▸ **ABOUT THIS TASK**
Look below for the line containing "ATOM 95 O O" and the line containing "ATOM 142 C C"; repeat exactly those two lines and all lines between them, and nothing else.

***** DATA SECTION *****

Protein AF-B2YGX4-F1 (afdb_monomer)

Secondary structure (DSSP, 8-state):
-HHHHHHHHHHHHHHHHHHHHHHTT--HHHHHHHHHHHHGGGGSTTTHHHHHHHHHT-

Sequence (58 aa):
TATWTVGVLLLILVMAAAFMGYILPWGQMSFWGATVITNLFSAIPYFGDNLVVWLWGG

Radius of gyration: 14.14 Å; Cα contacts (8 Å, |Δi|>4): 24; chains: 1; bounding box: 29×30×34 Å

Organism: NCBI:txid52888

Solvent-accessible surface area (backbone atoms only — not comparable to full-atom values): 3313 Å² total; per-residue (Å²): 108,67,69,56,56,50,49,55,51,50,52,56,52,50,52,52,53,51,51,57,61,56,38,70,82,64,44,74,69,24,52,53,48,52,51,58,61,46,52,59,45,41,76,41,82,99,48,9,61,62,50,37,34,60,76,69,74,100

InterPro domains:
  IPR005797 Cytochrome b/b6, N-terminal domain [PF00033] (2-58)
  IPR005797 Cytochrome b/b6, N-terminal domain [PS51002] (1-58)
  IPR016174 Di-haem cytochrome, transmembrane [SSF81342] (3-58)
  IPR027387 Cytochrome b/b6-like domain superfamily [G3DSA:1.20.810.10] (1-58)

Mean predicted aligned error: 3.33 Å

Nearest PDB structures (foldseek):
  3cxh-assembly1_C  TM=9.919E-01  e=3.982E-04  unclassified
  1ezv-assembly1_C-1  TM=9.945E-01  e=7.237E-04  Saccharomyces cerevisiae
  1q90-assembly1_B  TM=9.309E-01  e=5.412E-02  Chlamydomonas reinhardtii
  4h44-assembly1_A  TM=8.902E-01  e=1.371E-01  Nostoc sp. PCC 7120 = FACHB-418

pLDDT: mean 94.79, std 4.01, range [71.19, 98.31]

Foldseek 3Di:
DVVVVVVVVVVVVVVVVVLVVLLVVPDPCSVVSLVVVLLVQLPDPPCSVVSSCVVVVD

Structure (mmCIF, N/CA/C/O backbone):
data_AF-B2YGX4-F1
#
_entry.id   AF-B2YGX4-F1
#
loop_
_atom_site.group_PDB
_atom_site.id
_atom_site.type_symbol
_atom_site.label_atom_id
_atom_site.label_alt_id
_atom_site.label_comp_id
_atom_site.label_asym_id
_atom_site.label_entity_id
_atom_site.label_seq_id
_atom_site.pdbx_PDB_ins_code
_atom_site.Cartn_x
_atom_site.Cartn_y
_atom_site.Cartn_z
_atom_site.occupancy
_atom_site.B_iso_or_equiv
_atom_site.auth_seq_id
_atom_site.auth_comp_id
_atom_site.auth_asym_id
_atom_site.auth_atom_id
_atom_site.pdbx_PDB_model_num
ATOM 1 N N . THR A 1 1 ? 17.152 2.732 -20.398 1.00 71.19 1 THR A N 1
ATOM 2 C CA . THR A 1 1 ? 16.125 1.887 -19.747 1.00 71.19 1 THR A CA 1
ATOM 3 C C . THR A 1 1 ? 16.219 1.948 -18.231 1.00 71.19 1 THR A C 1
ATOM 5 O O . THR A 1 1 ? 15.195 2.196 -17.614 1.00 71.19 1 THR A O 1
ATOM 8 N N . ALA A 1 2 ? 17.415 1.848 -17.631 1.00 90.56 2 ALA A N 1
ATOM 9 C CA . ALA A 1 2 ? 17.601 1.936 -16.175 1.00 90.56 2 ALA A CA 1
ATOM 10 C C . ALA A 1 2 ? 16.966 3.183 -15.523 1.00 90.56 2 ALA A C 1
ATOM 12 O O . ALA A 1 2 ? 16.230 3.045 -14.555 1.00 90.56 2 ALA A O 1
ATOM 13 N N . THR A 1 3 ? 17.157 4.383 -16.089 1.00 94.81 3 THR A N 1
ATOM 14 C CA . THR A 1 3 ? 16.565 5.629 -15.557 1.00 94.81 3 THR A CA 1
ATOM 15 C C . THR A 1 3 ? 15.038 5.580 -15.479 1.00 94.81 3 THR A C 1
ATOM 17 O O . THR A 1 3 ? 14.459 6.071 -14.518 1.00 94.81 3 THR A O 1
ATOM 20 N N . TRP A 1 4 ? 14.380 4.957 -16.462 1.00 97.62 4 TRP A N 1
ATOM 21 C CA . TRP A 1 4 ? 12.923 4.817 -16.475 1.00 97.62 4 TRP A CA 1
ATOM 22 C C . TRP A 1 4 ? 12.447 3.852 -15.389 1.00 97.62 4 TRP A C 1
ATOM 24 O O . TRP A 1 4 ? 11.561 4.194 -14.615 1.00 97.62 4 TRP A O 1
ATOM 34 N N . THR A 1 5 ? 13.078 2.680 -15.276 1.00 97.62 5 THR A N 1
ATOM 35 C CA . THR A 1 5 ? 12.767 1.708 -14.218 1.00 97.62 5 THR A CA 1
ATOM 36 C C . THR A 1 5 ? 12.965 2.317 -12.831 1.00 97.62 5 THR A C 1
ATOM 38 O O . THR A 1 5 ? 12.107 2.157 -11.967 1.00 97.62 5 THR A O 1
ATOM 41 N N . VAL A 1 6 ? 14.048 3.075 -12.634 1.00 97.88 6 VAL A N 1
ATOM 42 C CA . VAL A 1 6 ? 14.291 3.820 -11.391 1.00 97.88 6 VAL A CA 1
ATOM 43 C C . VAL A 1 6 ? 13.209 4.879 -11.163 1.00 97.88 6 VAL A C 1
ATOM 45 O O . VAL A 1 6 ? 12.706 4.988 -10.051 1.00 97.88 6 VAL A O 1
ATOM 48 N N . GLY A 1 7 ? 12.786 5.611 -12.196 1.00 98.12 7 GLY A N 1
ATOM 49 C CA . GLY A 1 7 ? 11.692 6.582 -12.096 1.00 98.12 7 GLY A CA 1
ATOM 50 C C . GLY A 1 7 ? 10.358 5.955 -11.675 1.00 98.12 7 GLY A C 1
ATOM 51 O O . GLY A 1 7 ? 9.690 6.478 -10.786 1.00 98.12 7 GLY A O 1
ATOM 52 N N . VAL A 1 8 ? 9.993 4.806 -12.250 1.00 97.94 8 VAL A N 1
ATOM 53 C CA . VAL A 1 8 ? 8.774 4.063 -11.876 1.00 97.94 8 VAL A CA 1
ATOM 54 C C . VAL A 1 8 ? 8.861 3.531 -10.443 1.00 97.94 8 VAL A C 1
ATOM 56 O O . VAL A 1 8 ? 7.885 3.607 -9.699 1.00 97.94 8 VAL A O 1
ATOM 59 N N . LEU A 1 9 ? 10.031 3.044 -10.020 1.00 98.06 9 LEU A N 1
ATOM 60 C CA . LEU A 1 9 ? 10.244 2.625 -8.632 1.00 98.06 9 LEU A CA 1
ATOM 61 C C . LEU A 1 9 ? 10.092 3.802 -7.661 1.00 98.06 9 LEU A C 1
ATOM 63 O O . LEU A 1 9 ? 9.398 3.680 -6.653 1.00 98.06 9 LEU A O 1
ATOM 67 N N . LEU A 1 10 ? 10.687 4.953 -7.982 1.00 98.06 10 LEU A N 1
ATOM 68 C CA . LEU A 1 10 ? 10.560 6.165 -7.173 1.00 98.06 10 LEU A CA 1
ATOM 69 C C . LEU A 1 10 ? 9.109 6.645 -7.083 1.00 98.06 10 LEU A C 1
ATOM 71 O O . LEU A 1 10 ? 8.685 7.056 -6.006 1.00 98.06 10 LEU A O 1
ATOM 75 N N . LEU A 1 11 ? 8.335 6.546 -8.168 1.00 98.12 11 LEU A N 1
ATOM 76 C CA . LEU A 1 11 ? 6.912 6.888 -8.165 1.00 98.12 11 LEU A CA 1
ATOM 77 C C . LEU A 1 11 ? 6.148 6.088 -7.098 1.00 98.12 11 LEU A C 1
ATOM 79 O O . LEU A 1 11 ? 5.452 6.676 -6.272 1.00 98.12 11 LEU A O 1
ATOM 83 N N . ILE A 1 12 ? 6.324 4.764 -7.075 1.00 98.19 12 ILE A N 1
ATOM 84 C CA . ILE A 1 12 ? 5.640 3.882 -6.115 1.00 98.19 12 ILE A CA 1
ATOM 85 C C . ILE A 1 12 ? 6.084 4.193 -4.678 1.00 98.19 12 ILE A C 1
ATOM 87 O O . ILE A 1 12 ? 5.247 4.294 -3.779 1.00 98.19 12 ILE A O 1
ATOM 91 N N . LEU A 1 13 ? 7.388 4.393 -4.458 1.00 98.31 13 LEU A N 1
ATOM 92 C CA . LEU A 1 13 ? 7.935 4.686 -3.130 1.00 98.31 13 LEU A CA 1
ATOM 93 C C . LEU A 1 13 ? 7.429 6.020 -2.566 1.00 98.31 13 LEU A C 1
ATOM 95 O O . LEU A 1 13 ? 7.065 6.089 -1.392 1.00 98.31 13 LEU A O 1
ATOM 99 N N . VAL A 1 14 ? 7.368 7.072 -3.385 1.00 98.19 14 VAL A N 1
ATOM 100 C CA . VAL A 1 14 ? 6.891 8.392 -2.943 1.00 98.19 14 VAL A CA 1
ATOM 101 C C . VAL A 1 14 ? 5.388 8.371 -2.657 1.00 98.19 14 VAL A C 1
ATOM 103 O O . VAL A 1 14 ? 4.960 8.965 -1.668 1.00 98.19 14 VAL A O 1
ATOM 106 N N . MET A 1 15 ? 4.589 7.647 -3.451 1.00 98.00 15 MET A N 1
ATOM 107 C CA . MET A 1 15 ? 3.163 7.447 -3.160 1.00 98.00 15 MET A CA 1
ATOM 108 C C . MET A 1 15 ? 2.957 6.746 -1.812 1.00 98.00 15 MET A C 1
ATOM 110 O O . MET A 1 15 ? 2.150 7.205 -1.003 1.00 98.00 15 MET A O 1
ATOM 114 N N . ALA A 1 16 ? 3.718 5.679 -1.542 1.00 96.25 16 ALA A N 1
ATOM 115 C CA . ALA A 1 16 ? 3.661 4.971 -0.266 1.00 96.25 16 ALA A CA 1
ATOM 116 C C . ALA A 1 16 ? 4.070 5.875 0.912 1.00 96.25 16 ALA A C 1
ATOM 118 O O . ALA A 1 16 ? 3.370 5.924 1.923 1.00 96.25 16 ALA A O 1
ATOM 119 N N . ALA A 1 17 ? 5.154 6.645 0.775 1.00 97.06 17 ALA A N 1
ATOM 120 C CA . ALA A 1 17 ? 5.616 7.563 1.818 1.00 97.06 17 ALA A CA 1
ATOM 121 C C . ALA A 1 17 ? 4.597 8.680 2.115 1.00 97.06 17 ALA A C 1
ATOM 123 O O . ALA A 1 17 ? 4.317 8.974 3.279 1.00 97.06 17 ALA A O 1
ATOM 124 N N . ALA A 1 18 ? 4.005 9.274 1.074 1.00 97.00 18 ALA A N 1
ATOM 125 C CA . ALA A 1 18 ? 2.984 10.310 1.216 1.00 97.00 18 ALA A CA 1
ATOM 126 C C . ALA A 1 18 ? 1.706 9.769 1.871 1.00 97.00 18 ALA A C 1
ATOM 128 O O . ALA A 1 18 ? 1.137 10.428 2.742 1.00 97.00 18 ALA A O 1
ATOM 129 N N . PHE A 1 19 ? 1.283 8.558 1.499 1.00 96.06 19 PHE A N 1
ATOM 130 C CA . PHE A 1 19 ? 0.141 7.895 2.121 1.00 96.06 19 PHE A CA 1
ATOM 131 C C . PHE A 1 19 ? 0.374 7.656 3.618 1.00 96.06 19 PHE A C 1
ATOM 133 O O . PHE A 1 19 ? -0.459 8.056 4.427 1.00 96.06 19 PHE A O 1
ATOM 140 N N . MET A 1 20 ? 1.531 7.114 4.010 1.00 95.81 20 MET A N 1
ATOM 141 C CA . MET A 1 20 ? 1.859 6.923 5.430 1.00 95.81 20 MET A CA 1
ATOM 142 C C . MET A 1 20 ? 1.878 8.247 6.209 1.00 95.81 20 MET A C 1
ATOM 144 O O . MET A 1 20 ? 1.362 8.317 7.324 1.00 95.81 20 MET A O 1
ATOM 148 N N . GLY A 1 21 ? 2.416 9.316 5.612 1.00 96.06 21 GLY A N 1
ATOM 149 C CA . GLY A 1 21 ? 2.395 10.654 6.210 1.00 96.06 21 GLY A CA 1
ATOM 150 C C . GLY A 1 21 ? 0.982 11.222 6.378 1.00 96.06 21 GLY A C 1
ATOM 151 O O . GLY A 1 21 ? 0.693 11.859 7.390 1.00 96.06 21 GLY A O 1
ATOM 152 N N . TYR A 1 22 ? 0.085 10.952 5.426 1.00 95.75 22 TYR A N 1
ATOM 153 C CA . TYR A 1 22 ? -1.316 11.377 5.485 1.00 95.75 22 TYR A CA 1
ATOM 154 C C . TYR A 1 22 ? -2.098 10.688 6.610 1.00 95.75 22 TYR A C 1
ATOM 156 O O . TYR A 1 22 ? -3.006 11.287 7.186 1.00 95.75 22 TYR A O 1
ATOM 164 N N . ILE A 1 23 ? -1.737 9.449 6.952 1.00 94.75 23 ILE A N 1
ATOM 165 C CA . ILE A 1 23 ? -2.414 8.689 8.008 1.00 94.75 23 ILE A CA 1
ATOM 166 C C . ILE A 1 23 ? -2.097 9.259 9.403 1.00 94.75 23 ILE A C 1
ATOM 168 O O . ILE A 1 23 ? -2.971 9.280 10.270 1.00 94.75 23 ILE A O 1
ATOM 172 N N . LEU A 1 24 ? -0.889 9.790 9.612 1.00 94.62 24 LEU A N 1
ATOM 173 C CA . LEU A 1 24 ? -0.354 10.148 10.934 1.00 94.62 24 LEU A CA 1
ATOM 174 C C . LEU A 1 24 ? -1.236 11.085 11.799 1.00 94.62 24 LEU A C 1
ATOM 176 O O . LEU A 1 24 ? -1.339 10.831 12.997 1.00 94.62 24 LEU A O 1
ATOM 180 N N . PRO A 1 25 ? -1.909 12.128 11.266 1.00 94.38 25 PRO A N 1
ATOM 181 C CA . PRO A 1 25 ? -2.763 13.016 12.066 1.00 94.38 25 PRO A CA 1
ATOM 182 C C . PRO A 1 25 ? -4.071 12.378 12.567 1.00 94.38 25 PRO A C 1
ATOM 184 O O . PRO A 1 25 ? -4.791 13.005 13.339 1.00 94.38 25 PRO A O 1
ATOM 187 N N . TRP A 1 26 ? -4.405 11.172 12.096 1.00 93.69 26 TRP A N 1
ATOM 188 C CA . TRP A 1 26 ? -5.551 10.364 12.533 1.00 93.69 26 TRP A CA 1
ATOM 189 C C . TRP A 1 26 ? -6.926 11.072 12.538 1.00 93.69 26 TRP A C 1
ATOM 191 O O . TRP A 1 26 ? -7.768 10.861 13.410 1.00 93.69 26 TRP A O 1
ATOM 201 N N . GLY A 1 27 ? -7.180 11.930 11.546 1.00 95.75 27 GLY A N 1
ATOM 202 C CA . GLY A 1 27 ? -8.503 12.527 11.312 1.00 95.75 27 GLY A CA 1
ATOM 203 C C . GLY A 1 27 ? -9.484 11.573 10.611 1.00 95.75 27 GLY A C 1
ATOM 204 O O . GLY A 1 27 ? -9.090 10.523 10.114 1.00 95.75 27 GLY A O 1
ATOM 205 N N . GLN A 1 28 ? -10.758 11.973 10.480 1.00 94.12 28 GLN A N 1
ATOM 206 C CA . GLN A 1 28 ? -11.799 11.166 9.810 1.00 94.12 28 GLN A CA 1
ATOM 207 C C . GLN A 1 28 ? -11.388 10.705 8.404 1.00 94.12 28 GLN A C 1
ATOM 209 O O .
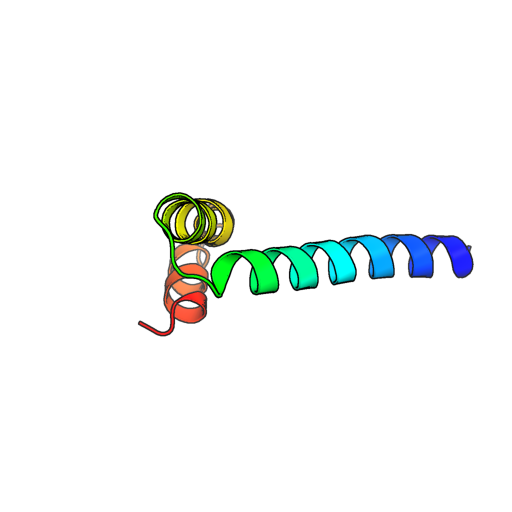 GLN A 1 28 ? -11.460 9.522 8.090 1.00 94.12 28 GLN A O 1
ATOM 214 N N . MET A 1 29 ? -10.900 11.622 7.564 1.00 93.25 29 MET A N 1
ATOM 215 C CA . MET A 1 29 ? -10.467 11.272 6.205 1.00 93.25 29 MET A CA 1
ATOM 216 C C . MET A 1 29 ? -9.203 10.402 6.188 1.00 93.25 29 MET A C 1
ATOM 218 O O . MET A 1 29 ? -9.047 9.582 5.291 1.00 93.25 29 MET A O 1
ATOM 222 N N . SER A 1 30 ? -8.328 10.539 7.188 1.00 92.81 30 SER A N 1
ATOM 223 C CA . SER A 1 30 ? -7.138 9.692 7.332 1.00 92.81 30 SER A CA 1
ATOM 224 C C . SER A 1 30 ? -7.531 8.258 7.704 1.00 92.81 30 SER A C 1
ATOM 226 O O . SER A 1 30 ? -7.088 7.315 7.049 1.00 92.81 30 SER A O 1
ATOM 228 N N . PHE A 1 31 ? -8.450 8.089 8.660 1.00 94.56 31 PHE A N 1
ATOM 229 C CA . PHE A 1 31 ? -8.961 6.779 9.061 1.00 94.56 31 PHE A CA 1
ATOM 230 C C . PHE A 1 31 ? -9.687 6.063 7.914 1.00 94.56 31 PHE A C 1
ATOM 232 O O . PHE A 1 31 ? -9.406 4.898 7.612 1.00 94.56 31 PHE A O 1
ATOM 239 N N . TRP A 1 32 ? -10.593 6.771 7.233 1.00 96.75 32 TRP A N 1
ATOM 240 C CA . TRP A 1 32 ? -11.310 6.211 6.086 1.00 96.75 32 TRP A CA 1
ATOM 241 C C . TRP A 1 32 ? -10.389 5.963 4.887 1.00 96.75 32 TRP A C 1
ATOM 243 O O . TRP A 1 32 ? -10.529 4.962 4.188 1.00 96.75 32 TRP A O 1
ATOM 253 N N . GLY A 1 33 ? -9.390 6.821 4.674 1.00 94.25 33 GLY A N 1
ATOM 254 C CA . GLY A 1 33 ? -8.361 6.603 3.661 1.00 94.25 33 GLY A CA 1
ATOM 255 C C . GLY A 1 33 ? -7.540 5.339 3.928 1.00 94.25 33 GLY A C 1
ATOM 256 O O . GLY A 1 33 ? -7.331 4.541 3.013 1.00 94.25 33 GLY A O 1
ATOM 257 N N . ALA A 1 34 ? -7.129 5.118 5.181 1.00 95.00 34 ALA A N 1
ATOM 258 C CA . ALA A 1 34 ? -6.396 3.923 5.590 1.00 95.00 34 ALA A CA 1
ATOM 259 C C . ALA A 1 34 ? -7.216 2.644 5.365 1.00 95.00 34 ALA A C 1
ATOM 261 O O . ALA A 1 34 ? -6.712 1.680 4.787 1.00 95.00 34 ALA A O 1
ATOM 262 N N . THR A 1 35 ? -8.493 2.648 5.755 1.00 95.12 35 THR A N 1
ATOM 263 C CA . THR A 1 35 ? -9.408 1.512 5.544 1.00 95.12 35 THR A CA 1
ATOM 264 C C . THR A 1 35 ? -9.658 1.230 4.072 1.00 95.12 35 THR A C 1
ATOM 266 O O . THR A 1 35 ? -9.548 0.077 3.669 1.00 95.12 35 THR A O 1
ATOM 269 N N . VAL A 1 36 ? -9.937 2.228 3.235 1.00 95.94 36 VAL A N 1
ATOM 270 C CA . VAL A 1 36 ? -10.195 1.971 1.806 1.00 95.94 36 VAL A CA 1
ATOM 271 C C . VAL A 1 36 ? -8.951 1.425 1.100 1.00 95.94 36 VAL A C 1
ATOM 273 O O . VAL A 1 36 ? -9.054 0.448 0.362 1.00 95.94 36 VAL A O 1
ATOM 276 N N . ILE A 1 37 ? -7.771 2.009 1.338 1.00 95.25 37 ILE A N 1
ATOM 277 C CA . ILE A 1 37 ? -6.545 1.613 0.629 1.00 95.25 37 ILE 
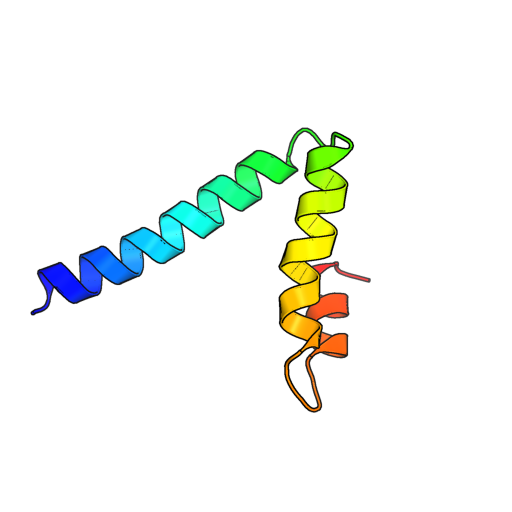A CA 1
ATOM 278 C C . ILE A 1 37 ? -6.048 0.236 1.077 1.00 95.25 37 ILE A C 1
ATOM 280 O O . ILE A 1 37 ? -5.672 -0.576 0.235 1.00 95.25 37 ILE A O 1
ATOM 284 N N . THR A 1 38 ? -6.078 -0.070 2.374 1.00 95.19 38 THR A N 1
ATOM 285 C CA . THR A 1 38 ? -5.682 -1.406 2.855 1.00 95.19 38 THR A CA 1
ATOM 286 C C . THR A 1 38 ? -6.678 -2.487 2.431 1.00 95.19 38 THR A C 1
ATOM 288 O O . THR A 1 38 ? -6.261 -3.591 2.098 1.00 95.19 38 THR A O 1
ATOM 291 N N . ASN A 1 39 ? -7.972 -2.174 2.317 1.00 95.88 39 ASN A N 1
ATOM 292 C CA . ASN A 1 39 ? -8.961 -3.126 1.804 1.00 95.88 39 ASN A CA 1
ATOM 293 C C . ASN A 1 39 ? -8.827 -3.416 0.300 1.00 95.88 39 ASN A C 1
ATOM 295 O O . ASN A 1 39 ? -9.395 -4.392 -0.167 1.00 95.88 39 ASN A O 1
ATOM 
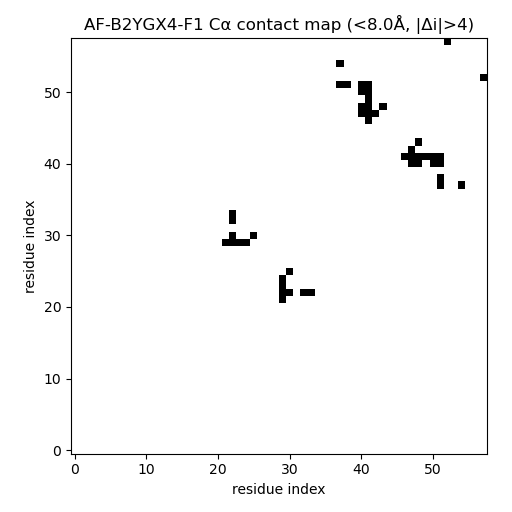299 N N . LEU A 1 40 ? -8.036 -2.665 -0.475 1.00 95.75 40 LEU A N 1
ATOM 300 C CA . LEU A 1 40 ? -7.722 -3.072 -1.855 1.00 95.75 40 LEU A CA 1
ATOM 301 C C . LEU A 1 40 ? -6.988 -4.423 -1.899 1.00 95.75 40 LEU A C 1
ATOM 303 O O . LEU A 1 40 ? -7.122 -5.163 -2.872 1.00 95.75 40 LEU A O 1
ATOM 307 N N . PHE A 1 41 ? -6.242 -4.766 -0.843 1.00 93.56 41 PHE A N 1
ATOM 308 C CA . PHE A 1 41 ? -5.522 -6.036 -0.747 1.00 93.56 41 PHE A CA 1
ATOM 309 C C . PHE A 1 41 ? -6.442 -7.235 -0.469 1.00 93.56 41 PHE A C 1
ATOM 311 O O . PHE A
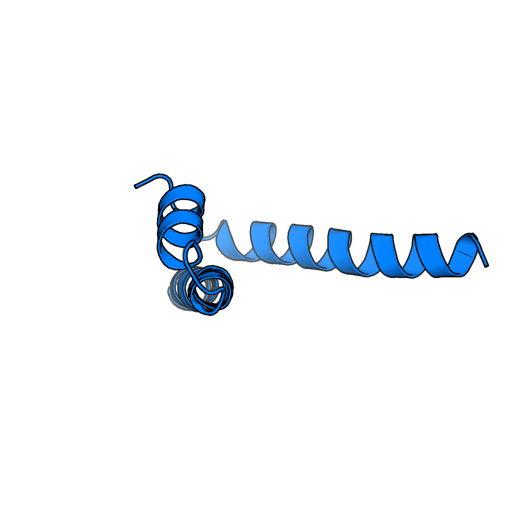 1 41 ? -6.053 -8.358 -0.788 1.00 93.56 41 PHE A O 1
ATOM 318 N N . SER A 1 42 ? -7.671 -7.028 0.030 1.00 94.19 42 SER A N 1
ATOM 319 C CA . SER A 1 42 ? -8.633 -8.129 0.220 1.00 94.19 42 SER A CA 1
ATOM 320 C C . SER A 1 42 ? -9.126 -8.718 -1.103 1.00 94.19 42 SER A C 1
ATOM 322 O O . SER A 1 42 ? -9.536 -9.
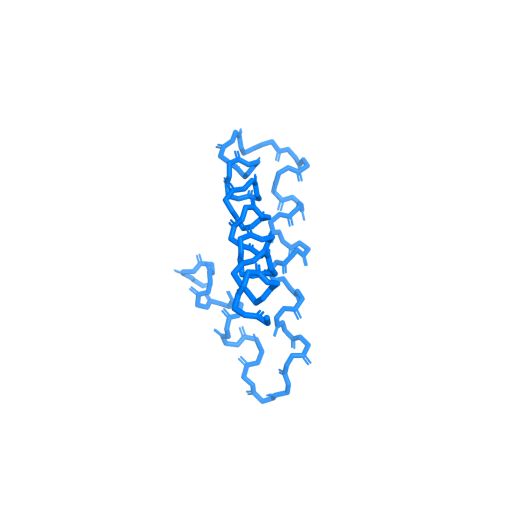874 -1.154 1.00 94.19 42 SER A O 1
ATOM 324 N N . ALA A 1 43 ? -9.002 -7.973 -2.206 1.00 96.19 43 ALA A N 1
ATOM 325 C CA . ALA A 1 43 ? -9.361 -8.450 -3.539 1.00 96.19 43 ALA A CA 1
ATOM 326 C C . ALA A 1 43 ? -8.430 -9.561 -4.072 1.00 96.19 43 ALA A C 1
ATOM 328 O O . ALA A 1 43 ? -8.709 -10.144 -5.122 1.00 96.19 43 ALA A O 1
ATOM 329 N N . ILE A 1 44 ? -7.320 -9.860 -3.384 1.00 95.88 44 ILE A N 1
ATOM 330 C CA . ILE A 1 44 ? -6.404 -10.935 -3.771 1.00 95.88 44 ILE A CA 1
ATOM 331 C C . ILE A 1 44 ? -6.996 -12.294 -3.354 1.00 95.88 44 ILE A C 1
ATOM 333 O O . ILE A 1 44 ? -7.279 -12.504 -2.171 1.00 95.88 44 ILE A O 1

*****

▸ **OUTPUT OF THE EXERCISE**
ATOM 95 O O . LEU A 1 13 ? 7.065 6.089 -1.392 1.00 98.31 13 LEU A O 1
ATOM 99 N N . VAL A 1 14 ? 7.368 7.072 -3.385 1.00 98.19 14 VAL A N 1
ATOM 100 C CA . VAL A 1 14 ? 6.891 8.392 -2.943 1.00 98.19 14 VAL A CA 1
ATOM 101 C C . VAL A 1 14 ? 5.388 8.371 -2.657 1.00 98.19 14 VAL A C 1
ATOM 103 O O . VAL A 1 14 ? 4.960 8.965 -1.668 1.00 98.19 14 VAL A O 1
ATOM 106 N N . MET A 1 15 ? 4.589 7.647 -3.451 1.00 98.00 15 MET A N 1
ATOM 107 C CA . MET A 1 15 ? 3.163 7.447 -3.160 1.00 98.00 15 MET A CA 1
ATOM 108 C C . MET A 1 15 ? 2.957 6.746 -1.812 1.00 98.00 15 MET A C 1
ATOM 110 O O . MET A 1 15 ? 2.150 7.205 -1.003 1.00 98.00 15 MET A O 1
ATOM 114 N N . ALA A 1 16 ? 3.718 5.679 -1.542 1.00 96.25 16 ALA A N 1
ATOM 115 C CA . ALA A 1 16 ? 3.661 4.971 -0.266 1.00 96.25 16 ALA A CA 1
ATOM 116 C C . ALA A 1 16 ? 4.070 5.875 0.912 1.00 96.25 16 ALA A C 1
ATOM 118 O O . ALA A 1 16 ? 3.370 5.924 1.923 1.00 96.25 16 ALA A O 1
ATOM 119 N N . ALA A 1 17 ? 5.154 6.645 0.775 1.00 97.06 17 ALA A N 1
ATOM 120 C CA . ALA A 1 17 ? 5.616 7.563 1.818 1.00 97.06 17 ALA A CA 1
ATOM 121 C C . ALA A 1 17 ? 4.597 8.680 2.115 1.00 97.06 17 ALA A C 1
ATOM 123 O O . ALA A 1 17 ? 4.317 8.974 3.279 1.00 97.06 17 ALA A O 1
ATOM 124 N N . ALA A 1 18 ? 4.005 9.274 1.074 1.00 97.00 18 ALA A N 1
ATOM 125 C CA . ALA A 1 18 ? 2.984 10.310 1.216 1.00 97.00 18 ALA A CA 1
ATOM 126 C C . ALA A 1 18 ? 1.706 9.769 1.871 1.00 97.00 18 ALA A C 1
ATOM 128 O O . ALA A 1 18 ? 1.137 10.428 2.742 1.00 97.00 18 ALA A O 1
ATOM 129 N N . PHE A 1 19 ? 1.283 8.558 1.499 1.00 96.06 19 PHE A N 1
ATOM 130 C CA . PHE A 1 19 ? 0.141 7.895 2.121 1.00 96.06 19 PHE A CA 1
ATOM 131 C C . PHE A 1 19 ? 0.374 7.656 3.618 1.00 96.06 19 PHE A C 1
ATOM 133 O O . PHE A 1 19 ? -0.459 8.056 4.427 1.00 96.06 19 PHE A O 1
ATOM 140 N N . MET A 1 20 ? 1.531 7.114 4.010 1.00 95.81 20 MET A N 1
ATOM 141 C CA . MET A 1 20 ? 1.859 6.923 5.430 1.00 95.81 20 MET A CA 1
ATOM 142 C C . MET A 1 20 ? 1.878 8.247 6.209 1.00 95.81 20 MET A C 1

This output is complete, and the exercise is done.